Top management needs to write a practical business continuity plan prioritizing mission-critical assets to be safe and secure during unforeseen circumstances. SMBs need to identify critical data to be protected and take regular, secure backups of it. There can be incremental data backups or even full backups, as per the top management’s decision. Now that every SMB must have a work-from-home or remote working facility, it is possible to consider a backup site rather than not having anything in place. Only employees need to undergo regular cybersecurity awareness training to make sure they maintain cyber hygiene while working remotely. Only per-need access should be granted to the employees; no admin privileges must be given to every employee for their device. It is also recommended to simulate cyber drills once every six months to check business continuity readiness.
6. Are there any specific tools or technologies that you suggest SMBs to consider when planning their data recovery strategies?
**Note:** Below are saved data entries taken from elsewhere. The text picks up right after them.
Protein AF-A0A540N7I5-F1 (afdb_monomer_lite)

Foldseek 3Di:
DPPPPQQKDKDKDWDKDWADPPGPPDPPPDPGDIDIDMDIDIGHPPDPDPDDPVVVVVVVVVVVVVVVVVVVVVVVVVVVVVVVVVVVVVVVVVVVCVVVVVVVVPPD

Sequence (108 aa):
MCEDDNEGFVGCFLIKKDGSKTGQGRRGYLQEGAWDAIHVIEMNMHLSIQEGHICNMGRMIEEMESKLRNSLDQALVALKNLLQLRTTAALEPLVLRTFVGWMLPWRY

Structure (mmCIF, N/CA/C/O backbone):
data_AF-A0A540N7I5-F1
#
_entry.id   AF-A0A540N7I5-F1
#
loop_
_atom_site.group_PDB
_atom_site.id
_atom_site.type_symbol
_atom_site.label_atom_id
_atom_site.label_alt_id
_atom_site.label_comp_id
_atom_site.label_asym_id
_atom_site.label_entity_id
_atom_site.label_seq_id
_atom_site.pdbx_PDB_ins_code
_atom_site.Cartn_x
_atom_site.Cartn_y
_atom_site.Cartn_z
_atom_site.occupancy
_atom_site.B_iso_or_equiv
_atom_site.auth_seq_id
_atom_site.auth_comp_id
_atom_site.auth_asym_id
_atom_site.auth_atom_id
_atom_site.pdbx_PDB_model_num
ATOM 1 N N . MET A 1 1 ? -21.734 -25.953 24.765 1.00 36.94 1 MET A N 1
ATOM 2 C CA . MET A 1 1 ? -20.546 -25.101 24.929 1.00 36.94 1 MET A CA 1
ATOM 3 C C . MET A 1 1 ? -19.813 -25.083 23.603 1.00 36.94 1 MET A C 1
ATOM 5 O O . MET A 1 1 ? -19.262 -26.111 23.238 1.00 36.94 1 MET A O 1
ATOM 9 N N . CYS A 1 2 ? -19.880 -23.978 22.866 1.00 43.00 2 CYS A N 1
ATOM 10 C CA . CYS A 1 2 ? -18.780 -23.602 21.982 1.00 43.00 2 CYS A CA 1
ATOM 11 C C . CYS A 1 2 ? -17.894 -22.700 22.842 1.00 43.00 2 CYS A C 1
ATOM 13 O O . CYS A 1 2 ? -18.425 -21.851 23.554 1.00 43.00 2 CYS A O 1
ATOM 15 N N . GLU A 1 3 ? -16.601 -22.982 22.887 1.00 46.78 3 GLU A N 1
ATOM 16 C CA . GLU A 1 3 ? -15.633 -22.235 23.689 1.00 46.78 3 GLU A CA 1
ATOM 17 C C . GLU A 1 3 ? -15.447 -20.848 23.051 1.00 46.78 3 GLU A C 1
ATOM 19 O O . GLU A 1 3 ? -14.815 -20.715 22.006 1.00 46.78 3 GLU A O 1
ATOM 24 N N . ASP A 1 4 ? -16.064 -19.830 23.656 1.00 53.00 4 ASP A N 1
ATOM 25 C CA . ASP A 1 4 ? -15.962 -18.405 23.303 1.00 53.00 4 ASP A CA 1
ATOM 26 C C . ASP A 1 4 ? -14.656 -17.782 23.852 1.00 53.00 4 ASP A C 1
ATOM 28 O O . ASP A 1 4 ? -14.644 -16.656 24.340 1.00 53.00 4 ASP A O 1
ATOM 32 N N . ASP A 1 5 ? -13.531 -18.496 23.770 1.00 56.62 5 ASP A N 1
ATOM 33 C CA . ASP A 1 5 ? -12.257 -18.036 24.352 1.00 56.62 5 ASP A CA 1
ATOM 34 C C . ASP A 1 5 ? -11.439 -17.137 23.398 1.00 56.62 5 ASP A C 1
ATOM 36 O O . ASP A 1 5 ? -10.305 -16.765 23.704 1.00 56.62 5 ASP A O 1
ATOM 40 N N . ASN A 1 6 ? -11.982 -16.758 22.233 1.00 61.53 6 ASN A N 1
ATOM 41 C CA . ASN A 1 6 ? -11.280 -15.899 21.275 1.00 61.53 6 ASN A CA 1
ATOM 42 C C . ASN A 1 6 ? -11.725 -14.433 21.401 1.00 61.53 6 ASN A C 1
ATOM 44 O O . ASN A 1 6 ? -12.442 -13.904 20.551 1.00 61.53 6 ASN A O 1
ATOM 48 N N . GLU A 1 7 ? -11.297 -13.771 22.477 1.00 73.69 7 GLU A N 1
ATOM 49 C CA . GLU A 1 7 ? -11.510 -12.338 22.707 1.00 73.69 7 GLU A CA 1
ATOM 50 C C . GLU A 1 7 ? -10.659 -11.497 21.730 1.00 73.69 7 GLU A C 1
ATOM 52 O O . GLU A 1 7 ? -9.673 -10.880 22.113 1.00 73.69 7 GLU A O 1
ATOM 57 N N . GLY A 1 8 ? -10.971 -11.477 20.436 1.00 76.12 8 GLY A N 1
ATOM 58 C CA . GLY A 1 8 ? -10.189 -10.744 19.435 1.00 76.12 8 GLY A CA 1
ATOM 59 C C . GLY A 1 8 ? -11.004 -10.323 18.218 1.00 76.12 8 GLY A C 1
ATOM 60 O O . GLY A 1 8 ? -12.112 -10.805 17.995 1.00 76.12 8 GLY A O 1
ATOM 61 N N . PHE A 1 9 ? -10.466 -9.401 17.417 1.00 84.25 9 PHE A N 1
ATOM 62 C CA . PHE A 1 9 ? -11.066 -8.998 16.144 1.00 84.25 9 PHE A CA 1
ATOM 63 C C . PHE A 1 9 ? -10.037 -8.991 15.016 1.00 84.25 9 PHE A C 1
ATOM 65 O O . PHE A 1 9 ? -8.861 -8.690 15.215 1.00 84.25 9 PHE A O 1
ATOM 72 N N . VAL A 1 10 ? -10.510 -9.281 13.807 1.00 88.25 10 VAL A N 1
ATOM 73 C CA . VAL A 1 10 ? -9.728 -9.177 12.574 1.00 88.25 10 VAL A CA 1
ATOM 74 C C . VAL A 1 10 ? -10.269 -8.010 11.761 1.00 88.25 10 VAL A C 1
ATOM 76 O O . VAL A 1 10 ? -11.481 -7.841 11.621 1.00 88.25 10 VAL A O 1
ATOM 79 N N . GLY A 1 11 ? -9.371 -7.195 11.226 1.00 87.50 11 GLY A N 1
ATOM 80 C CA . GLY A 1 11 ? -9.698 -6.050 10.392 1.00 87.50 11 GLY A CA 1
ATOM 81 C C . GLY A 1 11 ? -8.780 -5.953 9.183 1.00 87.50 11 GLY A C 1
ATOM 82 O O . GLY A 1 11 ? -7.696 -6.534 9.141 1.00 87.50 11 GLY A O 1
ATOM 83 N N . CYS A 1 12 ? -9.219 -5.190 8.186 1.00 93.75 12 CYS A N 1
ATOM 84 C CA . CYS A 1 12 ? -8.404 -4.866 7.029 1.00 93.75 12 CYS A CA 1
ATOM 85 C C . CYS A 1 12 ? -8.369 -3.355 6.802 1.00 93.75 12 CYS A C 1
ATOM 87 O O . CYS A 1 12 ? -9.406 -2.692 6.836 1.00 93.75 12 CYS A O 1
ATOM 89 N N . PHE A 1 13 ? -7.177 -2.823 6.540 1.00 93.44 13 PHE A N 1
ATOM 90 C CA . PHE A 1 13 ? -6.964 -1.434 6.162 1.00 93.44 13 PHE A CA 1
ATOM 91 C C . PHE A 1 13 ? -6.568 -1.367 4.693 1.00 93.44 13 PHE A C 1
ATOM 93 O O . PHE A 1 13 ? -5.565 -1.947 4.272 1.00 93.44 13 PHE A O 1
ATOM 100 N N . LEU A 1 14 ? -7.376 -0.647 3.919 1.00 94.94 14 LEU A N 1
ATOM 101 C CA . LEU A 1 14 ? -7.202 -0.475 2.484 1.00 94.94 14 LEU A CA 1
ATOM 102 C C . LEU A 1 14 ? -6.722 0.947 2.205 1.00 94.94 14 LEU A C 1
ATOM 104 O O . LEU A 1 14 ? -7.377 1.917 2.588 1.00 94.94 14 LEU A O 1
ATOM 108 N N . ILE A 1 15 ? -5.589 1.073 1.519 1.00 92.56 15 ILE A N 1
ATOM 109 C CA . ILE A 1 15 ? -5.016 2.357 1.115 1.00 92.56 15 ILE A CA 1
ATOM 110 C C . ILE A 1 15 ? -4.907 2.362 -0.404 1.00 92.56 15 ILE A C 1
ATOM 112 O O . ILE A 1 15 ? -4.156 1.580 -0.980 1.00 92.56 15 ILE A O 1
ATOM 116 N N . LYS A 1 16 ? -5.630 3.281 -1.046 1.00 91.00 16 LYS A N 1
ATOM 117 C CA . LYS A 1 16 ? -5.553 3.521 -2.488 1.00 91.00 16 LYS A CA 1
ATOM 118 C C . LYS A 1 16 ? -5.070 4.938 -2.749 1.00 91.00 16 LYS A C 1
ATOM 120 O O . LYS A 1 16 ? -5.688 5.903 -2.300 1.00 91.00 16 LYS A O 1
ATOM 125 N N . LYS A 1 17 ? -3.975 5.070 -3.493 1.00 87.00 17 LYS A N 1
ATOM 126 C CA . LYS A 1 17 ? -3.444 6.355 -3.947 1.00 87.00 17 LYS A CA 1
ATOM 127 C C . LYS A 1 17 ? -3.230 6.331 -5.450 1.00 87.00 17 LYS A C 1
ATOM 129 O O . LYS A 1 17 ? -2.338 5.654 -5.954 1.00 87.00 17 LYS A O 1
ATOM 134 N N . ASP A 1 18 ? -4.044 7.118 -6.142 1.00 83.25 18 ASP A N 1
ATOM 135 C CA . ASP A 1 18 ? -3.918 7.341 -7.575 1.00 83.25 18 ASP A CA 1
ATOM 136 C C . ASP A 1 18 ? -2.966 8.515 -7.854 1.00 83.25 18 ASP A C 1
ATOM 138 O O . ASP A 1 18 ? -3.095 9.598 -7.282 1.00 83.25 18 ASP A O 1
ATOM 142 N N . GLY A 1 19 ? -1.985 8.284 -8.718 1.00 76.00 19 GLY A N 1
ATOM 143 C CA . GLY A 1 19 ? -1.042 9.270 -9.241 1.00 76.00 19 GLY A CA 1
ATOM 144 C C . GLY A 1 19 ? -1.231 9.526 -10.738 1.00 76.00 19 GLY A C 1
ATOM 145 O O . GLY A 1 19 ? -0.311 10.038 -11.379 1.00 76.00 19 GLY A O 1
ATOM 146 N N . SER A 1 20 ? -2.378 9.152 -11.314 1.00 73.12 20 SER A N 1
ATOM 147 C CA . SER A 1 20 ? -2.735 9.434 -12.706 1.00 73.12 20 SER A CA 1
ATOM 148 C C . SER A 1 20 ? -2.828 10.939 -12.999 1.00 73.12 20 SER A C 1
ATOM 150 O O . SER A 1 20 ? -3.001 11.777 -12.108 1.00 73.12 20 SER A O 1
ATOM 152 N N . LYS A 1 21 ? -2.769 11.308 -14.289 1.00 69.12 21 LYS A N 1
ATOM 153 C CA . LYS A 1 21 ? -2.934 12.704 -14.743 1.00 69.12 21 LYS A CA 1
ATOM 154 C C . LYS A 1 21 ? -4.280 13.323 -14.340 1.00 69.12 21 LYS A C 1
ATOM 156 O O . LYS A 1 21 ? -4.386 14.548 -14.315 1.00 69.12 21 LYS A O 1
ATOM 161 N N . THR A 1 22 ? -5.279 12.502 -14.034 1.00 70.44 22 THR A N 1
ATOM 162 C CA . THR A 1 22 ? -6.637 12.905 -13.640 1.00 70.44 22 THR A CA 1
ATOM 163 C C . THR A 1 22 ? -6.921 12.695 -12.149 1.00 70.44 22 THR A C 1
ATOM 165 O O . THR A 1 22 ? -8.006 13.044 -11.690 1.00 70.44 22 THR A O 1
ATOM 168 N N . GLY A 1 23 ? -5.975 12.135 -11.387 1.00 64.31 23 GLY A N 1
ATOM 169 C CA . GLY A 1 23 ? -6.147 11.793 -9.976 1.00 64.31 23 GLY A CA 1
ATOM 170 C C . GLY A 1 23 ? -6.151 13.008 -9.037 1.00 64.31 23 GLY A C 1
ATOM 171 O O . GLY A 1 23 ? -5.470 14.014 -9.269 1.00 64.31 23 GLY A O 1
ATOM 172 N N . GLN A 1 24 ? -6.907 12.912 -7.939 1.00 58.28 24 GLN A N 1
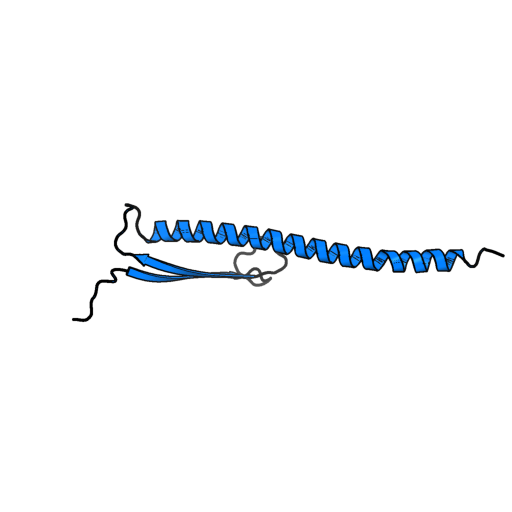ATOM 173 C CA . GLN A 1 24 ? -6.896 13.905 -6.860 1.00 58.28 24 GLN A CA 1
ATOM 174 C C . GLN A 1 24 ? -5.590 13.816 -6.042 1.00 58.28 24 GLN A C 1
ATOM 176 O O . GLN A 1 24 ? -5.152 12.729 -5.680 1.00 58.28 24 GLN A O 1
ATOM 181 N N . GLY A 1 25 ? -4.973 14.961 -5.712 1.00 57.41 25 GLY A N 1
ATOM 182 C CA . GLY A 1 25 ? -3.768 15.020 -4.856 1.00 57.41 25 GLY A CA 1
ATOM 183 C C . GLY A 1 25 ? -2.428 15.199 -5.585 1.00 57.41 25 GLY A C 1
ATOM 184 O O . GLY A 1 25 ? -1.364 14.935 -5.021 1.00 57.41 25 GLY A O 1
ATOM 185 N N . ARG A 1 26 ? -2.468 15.671 -6.834 1.00 54.62 26 ARG A N 1
ATOM 186 C CA . ARG A 1 26 ? -1.310 15.917 -7.703 1.00 54.62 26 ARG A CA 1
ATOM 187 C C . ARG A 1 26 ? -0.321 16.924 -7.081 1.00 54.62 26 ARG A C 1
ATOM 189 O O . ARG A 1 26 ? -0.493 18.133 -7.187 1.00 54.62 26 ARG A O 1
ATOM 196 N N . ARG A 1 27 ? 0.764 16.439 -6.467 1.00 56.75 27 ARG A N 1
ATOM 197 C CA . ARG A 1 27 ? 2.012 17.211 -6.316 1.00 56.75 27 ARG A CA 1
ATOM 198 C C . ARG A 1 27 ? 2.822 16.940 -7.579 1.00 56.75 27 ARG A C 1
ATOM 200 O O . ARG A 1 27 ? 3.176 15.790 -7.801 1.00 56.75 27 ARG A O 1
ATOM 207 N N . GLY A 1 28 ? 3.037 17.954 -8.419 1.00 56.78 28 GLY A N 1
ATOM 208 C CA . GLY A 1 28 ? 3.496 17.878 -9.821 1.00 56.78 28 GLY A CA 1
ATOM 209 C C . GLY A 1 28 ? 4.856 17.225 -10.136 1.00 56.78 28 GLY A C 1
ATOM 210 O O . GLY A 1 28 ? 5.471 17.594 -11.126 1.00 56.78 28 GLY A O 1
ATOM 211 N N . TYR A 1 29 ? 5.321 16.268 -9.333 1.00 55.41 29 TYR A N 1
ATOM 212 C CA . TYR A 1 29 ? 6.577 15.535 -9.496 1.00 55.41 29 TYR A CA 1
ATOM 213 C C . TYR A 1 29 ? 6.406 14.114 -10.070 1.00 55.41 29 TYR A C 1
ATOM 215 O O . TYR A 1 29 ? 7.392 13.521 -10.497 1.00 55.41 29 TYR A O 1
ATOM 223 N N . LEU A 1 30 ? 5.189 13.549 -10.099 1.00 60.75 30 LEU A N 1
ATOM 224 C CA . LEU A 1 30 ? 4.930 12.203 -10.636 1.00 60.75 30 LEU A CA 1
ATOM 225 C C . LEU A 1 30 ? 4.383 12.280 -12.072 1.00 60.75 30 LEU A C 1
ATOM 227 O O . LEU A 1 30 ? 3.411 12.998 -12.312 1.00 60.75 30 LEU A O 1
ATOM 231 N N . GLN A 1 31 ? 4.981 11.541 -13.018 1.00 67.62 31 GLN A N 1
ATOM 232 C CA . GLN A 1 31 ? 4.493 11.507 -14.407 1.00 67.62 31 GLN A CA 1
ATOM 233 C C . GLN A 1 31 ? 3.258 10.611 -14.589 1.00 67.62 31 GLN A C 1
ATOM 235 O O . GLN A 1 31 ? 2.415 10.960 -15.407 1.00 67.62 31 GLN A O 1
ATOM 240 N N . GLU A 1 32 ? 3.143 9.525 -13.812 1.00 78.12 32 GLU A N 1
ATOM 241 C CA . GLU A 1 32 ? 1.974 8.644 -13.620 1.00 78.12 32 GLU A CA 1
ATOM 242 C C . GLU A 1 32 ? 2.366 7.520 -12.631 1.00 78.12 32 GLU A C 1
ATOM 244 O O . GLU A 1 32 ? 3.546 7.179 -12.524 1.00 78.12 32 GLU A O 1
ATOM 249 N N . GLY A 1 33 ? 1.411 6.945 -11.893 1.00 79.75 33 GLY A N 1
ATOM 250 C CA . GLY A 1 33 ? 1.649 5.805 -10.993 1.00 79.75 33 GLY A CA 1
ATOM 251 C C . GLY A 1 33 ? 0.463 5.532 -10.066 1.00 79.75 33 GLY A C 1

Various data recovery tools are available on the market, and it is important to use trusted sources and read reviews of such tools. There are many websites that even compare the tools available on the market. SMBs need to do research. The top management decides to compare and choose. If the SMB’s business is data-centric, they need to purchase such tools. If the size or value of the data is not high, then they can even have a manual process or develop small tools using technology. Today, many endpoint protection software options have built-in data backup and recovery features. A few SMBs even develop small SQL batch jobs to take regular backups of crucial data or files. It is important to keep encrypted backups at secured locations so that even if backups get hacked, they can’t be used by threat actors. Always keep a backup teammate for crucial data backup and recovery operations. One important thing is that even encrypted backups can be kept on an external hard disk or tape, which should be kept in a secured physical locker. This preparedness helps during an actual incident.
7. How can SMBs balance the cost-effectiveness of data recovery solutions with the need for robust cybersecurity?
It is a myth that only costly tools can provide the best security. It is a combination of the operations team’s efforts and tools that makes a well-secured ecosystem for any organization. Adopting a particular data backup and recovery solution is a very strategic decision. The cloud is a good and cost-effective solution, according to my experience working with SMBs. A few SMBs even take backups at two different locations; this is good practice. Only the SMB needs to encrypt data in all three states: data in rest, data in transit, or data in use. Also, only limited access should be granted to the backups or their operations, as those are very sensitive. It is important to delete unnecessary data or even backup files to reduce the cost of backup and recovery operations. Data layer security policies are very important, especially to avoid insider threats and to have good access control. The smaller the size of the data, the better the performance of backup and recovery operations.